DeFazio expects timber payment phaseout
Congress is likely to phase out payments offsetting lost timber revenue in Oregon counties, U.S. Rep. Peter DeFazio said Friday. On another topic, DeFazio told The Associated Press in an interview that West Coast commercial salmon fishermen are facing a financial disaster that he compared to the effects of Hurricane Katrina.
PORTLAND, Ore. -- Congress is likely to phase out payments offsetting lost timber revenue in Oregon counties, U.S. Rep. Peter DeFazio said Friday.
On another topic, DeFazio told The Associated Press in an interview that West Coast commercial salmon fishermen are facing a financial disaster that he compared to the effects of Hurricane Katrina.
The Oregon Democrat said relief in both cases was slow in arriving.
As a result, on the West Coast, some fishermen have already lost their boats, their means of livelihood, he said.
Last month, Congress approved $425 million for a one-year extension of payments to rural counties hurt by federal logging cutbacks. A fellow Oregon Democrat, Sen. Ron Wyden, had supported a Senate plan to extend the program through 2011.
But DeFazio said the $5 billion Senate plan would have phased out the existing payment progam to counties and schools and created a new program at twice the cost. The Senate plan would have benefited other Western states that are less dependent on timber revenue, partly in exchange for Republican backing, DeFazio said.
The tradeoff was not worth it, DeFazio said, adding "there are a few senators who want to rip off the Treasury for their states and establish a new program that far exceeds ours for counties that haven't been hurt by a change in federal policy" to restrict logging.
"I'm willing to concede at this point that Sen. Wyden's proposal to phase it out is probably the way we're going to have to go," DeFazio said. "Until he proposed that, I wasn't willing to go there. But I think now that's become generally accepted."
Commercial fishermen, meanwhile, suffered losses last year estimated at about $16 million when the federal government cut back the salmon harvest about 90 percent to protect chinook returning to the Klamath River in Northern California. The cutbacks affected fishermen from Cape Falcon on the northern Oregon coast to Point Sur near Monterey, Calif.
DeFazio said the congressional delegation had to resort to cornering Commerce Secretary Carlos Gutierrez outside a hearing to convince the Bush administration to declare a disaster -- and then the administration was slow to fund relief.
It took a shift to a Democratic majority in the House to get money for fishermen approved, with the first of about $60 million in federal relief checks expected to go out in about six weeks, DeFazio said.
"In terms of the responsiveness of the administration and the willingness to help on a timely basis, for fishing families it would be as much of a disaster as the loss of a home and/or livelihood for people hit by Katrina," DeFazio said.

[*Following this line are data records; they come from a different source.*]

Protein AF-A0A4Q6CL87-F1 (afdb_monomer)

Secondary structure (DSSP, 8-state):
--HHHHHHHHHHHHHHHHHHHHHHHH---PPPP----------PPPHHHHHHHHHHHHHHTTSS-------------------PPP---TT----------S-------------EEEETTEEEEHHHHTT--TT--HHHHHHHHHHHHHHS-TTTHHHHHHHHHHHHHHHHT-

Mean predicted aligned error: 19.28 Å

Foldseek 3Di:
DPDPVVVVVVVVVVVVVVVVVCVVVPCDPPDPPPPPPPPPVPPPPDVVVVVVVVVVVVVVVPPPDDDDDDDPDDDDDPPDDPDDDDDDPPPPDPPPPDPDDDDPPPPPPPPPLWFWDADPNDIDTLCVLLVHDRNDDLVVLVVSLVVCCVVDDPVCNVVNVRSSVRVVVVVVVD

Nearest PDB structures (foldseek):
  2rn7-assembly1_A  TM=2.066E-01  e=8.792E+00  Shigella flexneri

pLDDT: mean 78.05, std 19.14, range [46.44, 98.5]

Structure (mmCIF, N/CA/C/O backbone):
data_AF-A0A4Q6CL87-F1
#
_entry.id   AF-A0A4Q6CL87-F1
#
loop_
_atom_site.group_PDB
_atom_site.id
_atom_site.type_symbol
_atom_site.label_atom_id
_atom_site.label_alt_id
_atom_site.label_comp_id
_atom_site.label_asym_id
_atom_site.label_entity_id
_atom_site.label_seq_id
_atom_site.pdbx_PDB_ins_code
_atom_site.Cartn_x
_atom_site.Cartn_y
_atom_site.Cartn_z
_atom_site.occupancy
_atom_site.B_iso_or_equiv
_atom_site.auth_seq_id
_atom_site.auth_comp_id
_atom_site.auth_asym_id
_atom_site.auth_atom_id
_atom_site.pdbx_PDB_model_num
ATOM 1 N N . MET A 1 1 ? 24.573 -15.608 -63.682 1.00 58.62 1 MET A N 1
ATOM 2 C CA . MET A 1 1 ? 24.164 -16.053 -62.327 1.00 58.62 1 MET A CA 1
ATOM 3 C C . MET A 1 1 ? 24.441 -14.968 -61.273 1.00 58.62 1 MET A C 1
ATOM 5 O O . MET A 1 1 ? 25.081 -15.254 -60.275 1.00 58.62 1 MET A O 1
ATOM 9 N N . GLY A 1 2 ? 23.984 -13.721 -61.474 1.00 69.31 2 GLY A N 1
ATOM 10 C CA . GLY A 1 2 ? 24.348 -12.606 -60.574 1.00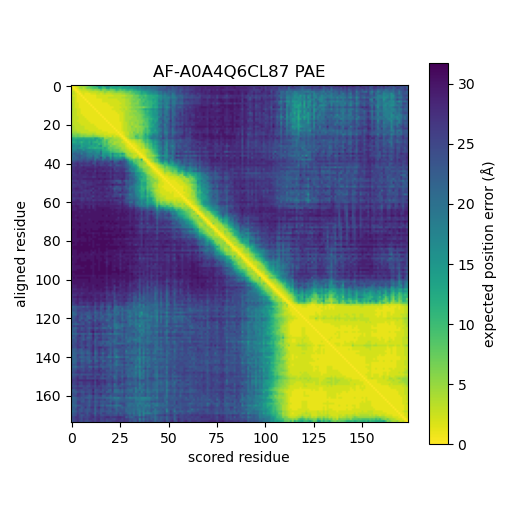 69.31 2 GLY A CA 1
ATOM 11 C C . GLY A 1 2 ? 23.216 -11.671 -60.138 1.00 69.31 2 GLY A C 1
ATOM 12 O O . GLY A 1 2 ? 23.411 -10.918 -59.193 1.00 69.31 2 GLY A O 1
ATOM 13 N N . SER A 1 3 ? 22.034 -11.696 -60.771 1.00 78.62 3 SER A N 1
ATOM 14 C CA . SER A 1 3 ? 20.982 -10.714 -60.451 1.00 78.62 3 SER A CA 1
ATOM 15 C C . SER A 1 3 ? 20.064 -11.129 -59.297 1.00 78.62 3 SER A C 1
ATOM 17 O O . SER A 1 3 ? 19.572 -10.262 -58.581 1.00 78.62 3 SER A O 1
ATOM 19 N N . SER A 1 4 ? 19.860 -12.429 -59.063 1.00 86.19 4 SER A N 1
ATOM 20 C CA . SER A 1 4 ? 18.930 -12.916 -58.033 1.00 86.19 4 SER A CA 1
ATOM 21 C C . SER A 1 4 ? 19.412 -12.627 -56.609 1.00 86.19 4 SER A C 1
ATOM 23 O O . SER A 1 4 ? 18.613 -12.251 -55.757 1.00 86.19 4 SER A O 1
ATOM 25 N N . GLY A 1 5 ? 20.721 -12.721 -56.350 1.00 88.62 5 GLY A N 1
ATOM 26 C CA . GLY A 1 5 ? 21.288 -12.406 -55.031 1.00 88.62 5 GLY A CA 1
ATOM 27 C C . GLY A 1 5 ? 21.149 -10.925 -54.664 1.00 88.62 5 GLY A C 1
ATOM 28 O O . GLY A 1 5 ? 20.797 -10.589 -53.535 1.00 88.62 5 GLY A O 1
ATOM 29 N N . VAL A 1 6 ? 21.347 -10.036 -55.643 1.00 93.19 6 VAL A N 1
ATOM 30 C CA . VAL A 1 6 ? 21.210 -8.584 -55.453 1.00 93.19 6 VAL A CA 1
ATOM 31 C C . VAL A 1 6 ? 19.754 -8.204 -55.171 1.00 93.19 6 VAL A C 1
ATOM 33 O O . VAL A 1 6 ? 19.493 -7.386 -54.293 1.00 93.19 6 VAL A O 1
ATOM 36 N N . GLN A 1 7 ? 18.792 -8.842 -55.846 1.00 89.81 7 GLN A N 1
ATOM 37 C CA . GLN A 1 7 ? 17.364 -8.595 -55.616 1.00 89.81 7 GLN A CA 1
ATOM 38 C C . GLN A 1 7 ? 16.918 -8.964 -54.192 1.00 89.81 7 GLN A C 1
ATOM 40 O O . GLN A 1 7 ? 16.183 -8.198 -53.571 1.00 89.81 7 GLN A O 1
ATOM 45 N N . VAL A 1 8 ? 17.399 -10.085 -53.640 1.00 94.06 8 VAL A N 1
ATOM 46 C CA . VAL A 1 8 ? 17.064 -10.513 -52.266 1.00 94.06 8 VAL A CA 1
ATOM 47 C C . VAL A 1 8 ? 17.638 -9.548 -51.222 1.00 94.06 8 VAL A C 1
ATOM 49 O O . VAL A 1 8 ? 16.961 -9.212 -50.249 1.00 94.06 8 VAL A O 1
ATOM 52 N N . LEU A 1 9 ? 18.858 -9.048 -51.437 1.00 95.31 9 LEU A N 1
ATOM 53 C CA . LEU A 1 9 ? 19.483 -8.062 -50.549 1.00 95.31 9 LEU A CA 1
ATOM 54 C C . LEU A 1 9 ? 18.727 -6.729 -50.536 1.00 95.31 9 LEU A C 1
ATOM 56 O O . LEU A 1 9 ? 18.478 -6.181 -49.462 1.00 95.31 9 LEU A O 1
ATOM 60 N N . ILE A 1 10 ? 18.320 -6.233 -51.709 1.00 96.50 10 ILE A N 1
ATOM 61 C CA . ILE A 1 10 ? 17.545 -4.989 -51.825 1.00 96.50 10 ILE A CA 1
ATOM 62 C C . ILE A 1 10 ? 16.189 -5.134 -51.127 1.00 96.50 10 ILE A C 1
ATOM 64 O O . ILE A 1 10 ? 15.791 -4.246 -50.372 1.00 96.50 10 ILE A O 1
ATOM 68 N N . LEU A 1 11 ? 15.501 -6.264 -51.325 1.00 96.38 11 LEU A N 1
ATOM 69 C CA . LEU A 1 11 ? 14.198 -6.515 -50.710 1.00 96.38 11 LEU A CA 1
ATOM 70 C C . LEU A 1 11 ? 14.286 -6.539 -49.177 1.00 96.38 11 LEU A C 1
ATOM 72 O O . LEU A 1 11 ? 13.512 -5.862 -48.503 1.00 96.38 11 LEU A O 1
ATOM 76 N N . ASN A 1 12 ? 15.263 -7.259 -48.620 1.00 96.75 12 ASN A N 1
ATOM 77 C CA . ASN A 1 12 ? 15.454 -7.330 -47.170 1.00 96.75 12 ASN A CA 1
ATOM 78 C C . ASN A 1 12 ? 15.847 -5.971 -46.576 1.00 96.75 12 ASN A C 1
ATOM 80 O O . ASN A 1 12 ? 15.330 -5.584 -45.527 1.00 96.75 12 ASN A O 1
ATOM 84 N N . GLY A 1 13 ? 16.712 -5.220 -47.265 1.00 97.69 13 GLY A N 1
ATOM 85 C CA . GLY A 1 13 ? 17.077 -3.862 -46.860 1.00 97.69 13 GLY A CA 1
ATOM 86 C C . GLY A 1 13 ? 15.863 -2.934 -46.787 1.00 97.69 13 GLY A C 1
ATOM 87 O O . GLY A 1 13 ? 15.726 -2.173 -45.826 1.00 97.69 13 GLY A O 1
ATOM 88 N N . LEU A 1 14 ? 14.947 -3.048 -47.753 1.00 98.25 14 LEU A N 1
ATOM 89 C CA . LEU A 1 14 ? 13.710 -2.269 -47.804 1.00 98.25 14 LEU A CA 1
ATOM 90 C C . LEU A 1 14 ? 12.752 -2.627 -46.657 1.00 98.25 14 LEU A C 1
ATOM 92 O O . LEU A 1 14 ? 12.185 -1.740 -46.023 1.00 98.25 14 LEU A O 1
ATOM 96 N N . VAL A 1 15 ? 12.612 -3.912 -46.322 1.00 97.94 15 VAL A N 1
ATOM 97 C CA . VAL A 1 15 ? 11.778 -4.345 -45.186 1.00 97.94 15 VAL A CA 1
ATOM 98 C C . VAL A 1 15 ? 12.319 -3.797 -43.863 1.00 97.94 15 VAL A C 1
ATOM 100 O O . VAL A 1 15 ? 11.559 -3.237 -43.073 1.00 97.94 15 VAL A O 1
ATOM 103 N N . VAL A 1 16 ? 13.630 -3.900 -43.625 1.00 97.94 16 VAL A N 1
ATOM 104 C CA . VAL A 1 16 ? 14.248 -3.407 -42.382 1.00 97.94 16 VAL A CA 1
ATOM 105 C C . VAL A 1 16 ? 14.101 -1.892 -42.257 1.00 97.94 16 VAL A C 1
ATOM 107 O O . VAL A 1 16 ? 13.731 -1.395 -41.192 1.00 97.94 16 VAL A O 1
ATOM 110 N N . THR A 1 17 ? 14.326 -1.150 -43.344 1.00 97.75 17 THR A N 1
ATOM 111 C CA . THR A 1 17 ? 14.149 0.310 -43.337 1.00 97.75 17 THR A CA 1
ATOM 112 C C . THR A 1 17 ? 12.701 0.711 -43.071 1.00 97.75 17 THR A C 1
ATOM 114 O O . THR A 1 17 ? 12.478 1.620 -42.272 1.00 97.75 17 THR A O 1
ATOM 117 N N . LEU A 1 18 ? 11.713 0.006 -43.633 1.00 97.69 18 LEU A N 1
ATOM 118 C CA . LEU A 1 18 ? 10.299 0.257 -43.331 1.00 97.69 18 LEU A CA 1
ATOM 119 C C . LEU A 1 18 ? 9.939 -0.038 -41.869 1.00 97.69 18 LEU A C 1
ATOM 121 O O . LEU A 1 18 ? 9.180 0.725 -41.274 1.00 97.69 18 LEU A O 1
ATOM 125 N N . VAL A 1 19 ? 10.489 -1.093 -41.261 1.00 97.06 19 VAL A N 1
ATOM 126 C CA . VAL A 1 19 ? 10.249 -1.408 -39.840 1.00 97.06 19 VAL A CA 1
ATOM 127 C C . VAL A 1 19 ? 10.833 -0.328 -38.931 1.00 97.06 19 VAL A C 1
ATOM 129 O O . VAL A 1 19 ? 10.154 0.132 -38.012 1.00 97.06 19 VAL A O 1
ATOM 132 N N . VAL A 1 20 ? 12.062 0.121 -39.198 1.00 96.94 20 VAL A N 1
ATOM 133 C CA . VAL A 1 20 ? 12.701 1.193 -38.419 1.00 96.94 20 VAL A CA 1
ATOM 134 C C . VAL A 1 20 ? 11.932 2.503 -38.578 1.00 96.94 20 VAL A C 1
ATOM 136 O O . VAL A 1 20 ? 11.640 3.164 -37.582 1.00 96.94 20 VAL A O 1
ATOM 139 N N . LEU A 1 21 ? 11.544 2.855 -39.806 1.00 97.00 21 LEU A N 1
ATOM 140 C CA . LEU A 1 21 ? 10.759 4.058 -40.077 1.00 97.00 21 LEU A CA 1
ATOM 141 C C . LEU A 1 21 ? 9.385 3.992 -39.397 1.00 97.00 21 LEU A C 1
ATOM 143 O O . LEU A 1 21 ? 8.964 4.960 -38.770 1.00 97.00 21 LEU A O 1
ATOM 147 N N . SER A 1 22 ? 8.726 2.833 -39.444 1.00 95.31 22 SER A N 1
ATOM 148 C CA . SER A 1 22 ? 7.480 2.576 -38.720 1.00 95.31 22 SER A CA 1
ATOM 149 C C . SER A 1 22 ? 7.669 2.790 -37.222 1.00 95.31 22 SER A C 1
ATOM 151 O O . SER A 1 22 ? 6.901 3.524 -36.613 1.00 95.31 22 SER A O 1
ATOM 153 N N . PHE A 1 23 ? 8.741 2.265 -36.623 1.00 94.12 23 PHE A N 1
ATOM 154 C CA . PHE A 1 23 ? 9.008 2.459 -35.197 1.00 94.12 23 PHE A CA 1
ATOM 155 C C . PHE A 1 23 ? 9.280 3.926 -34.839 1.00 94.12 23 PHE A C 1
ATOM 157 O O . PHE A 1 23 ? 8.883 4.379 -33.768 1.00 94.12 23 PHE A O 1
ATOM 164 N N . LEU A 1 24 ? 9.919 4.691 -35.728 1.00 93.25 24 LEU A N 1
ATOM 165 C CA . LEU A 1 24 ? 10.150 6.124 -35.530 1.00 93.25 24 LEU A CA 1
ATOM 166 C C . LEU A 1 24 ? 8.858 6.944 -35.644 1.00 93.25 24 LEU A C 1
ATOM 168 O O . LEU A 1 24 ? 8.667 7.867 -34.858 1.00 93.25 24 LEU A O 1
ATOM 172 N N . VAL A 1 25 ? 7.948 6.581 -36.551 1.00 93.38 25 VAL A N 1
ATOM 173 C CA . VAL A 1 25 ? 6.641 7.248 -36.703 1.00 93.38 25 VAL A CA 1
ATOM 174 C C . VAL A 1 25 ? 5.656 6.823 -35.602 1.00 93.38 25 VAL A C 1
ATOM 176 O O . VAL A 1 25 ? 4.881 7.641 -35.108 1.00 93.38 25 VAL A O 1
ATOM 179 N N . LEU A 1 26 ? 5.695 5.557 -35.172 1.00 89.75 26 LEU A N 1
ATOM 180 C CA . LEU A 1 26 ? 4.832 5.006 -34.119 1.00 89.75 26 LEU A CA 1
ATOM 181 C C . LEU A 1 26 ? 5.343 5.281 -32.705 1.00 89.75 26 LEU A C 1
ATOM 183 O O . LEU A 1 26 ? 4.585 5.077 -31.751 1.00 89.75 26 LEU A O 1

Much of the problem could be fixed, he said, by restoring the health of the Klamath River Basin, including dam removal, investment in public land cleanup and possibly increasing the amount of cold water from the Trinity River in Northern California flowing into the Klamath, rather than diverting it south to the Sacramento Valley in California.
On other topics, DeFazio -- who chairs a transportation subcommittee -- said the nation needs a comprehensive transportation plan. The last major plan was the interstate highway system fostered by the Eisenhower administration in the late 1950s.
He urged development of alternative energy, including wind power, technology to capture wave energy from the ocean along the Oregon coast, and so-called pyrolytic gasification of biomass -- an extremely efficient way of burning forest or crop waste.
DeFazio said such development could also lead to other benefits, such as the possibility of creating tar from pyrolytic burners that could be used to make asphalt, which is increasingly in short supply because of high oil prices and rising demand, especially in China.
"If we can be squeezing some asphalt stuff out of dead trees, that would be good," DeFazio said.
He praised Democratic Gov. Ted Kulongoski for his plan to expand renewable energy sources to provide at least 25 percent of the state's power by 2025.
"We're really in an incredibly unique place here with the wave energy, the wind energy, the potential for biomass, hydroelectric -- to be a very, very cost-effective world leader on renewables," DeFazio said.
As for his political plans, DeFazio did not rule out a run for governor in 2010 when Kulongoski's second term ends.
DeFazio announced in April he would not challenge Republican Sen. Gordon Smith next year, despite polls he said indicated he was the strongest potential Democratic candidate.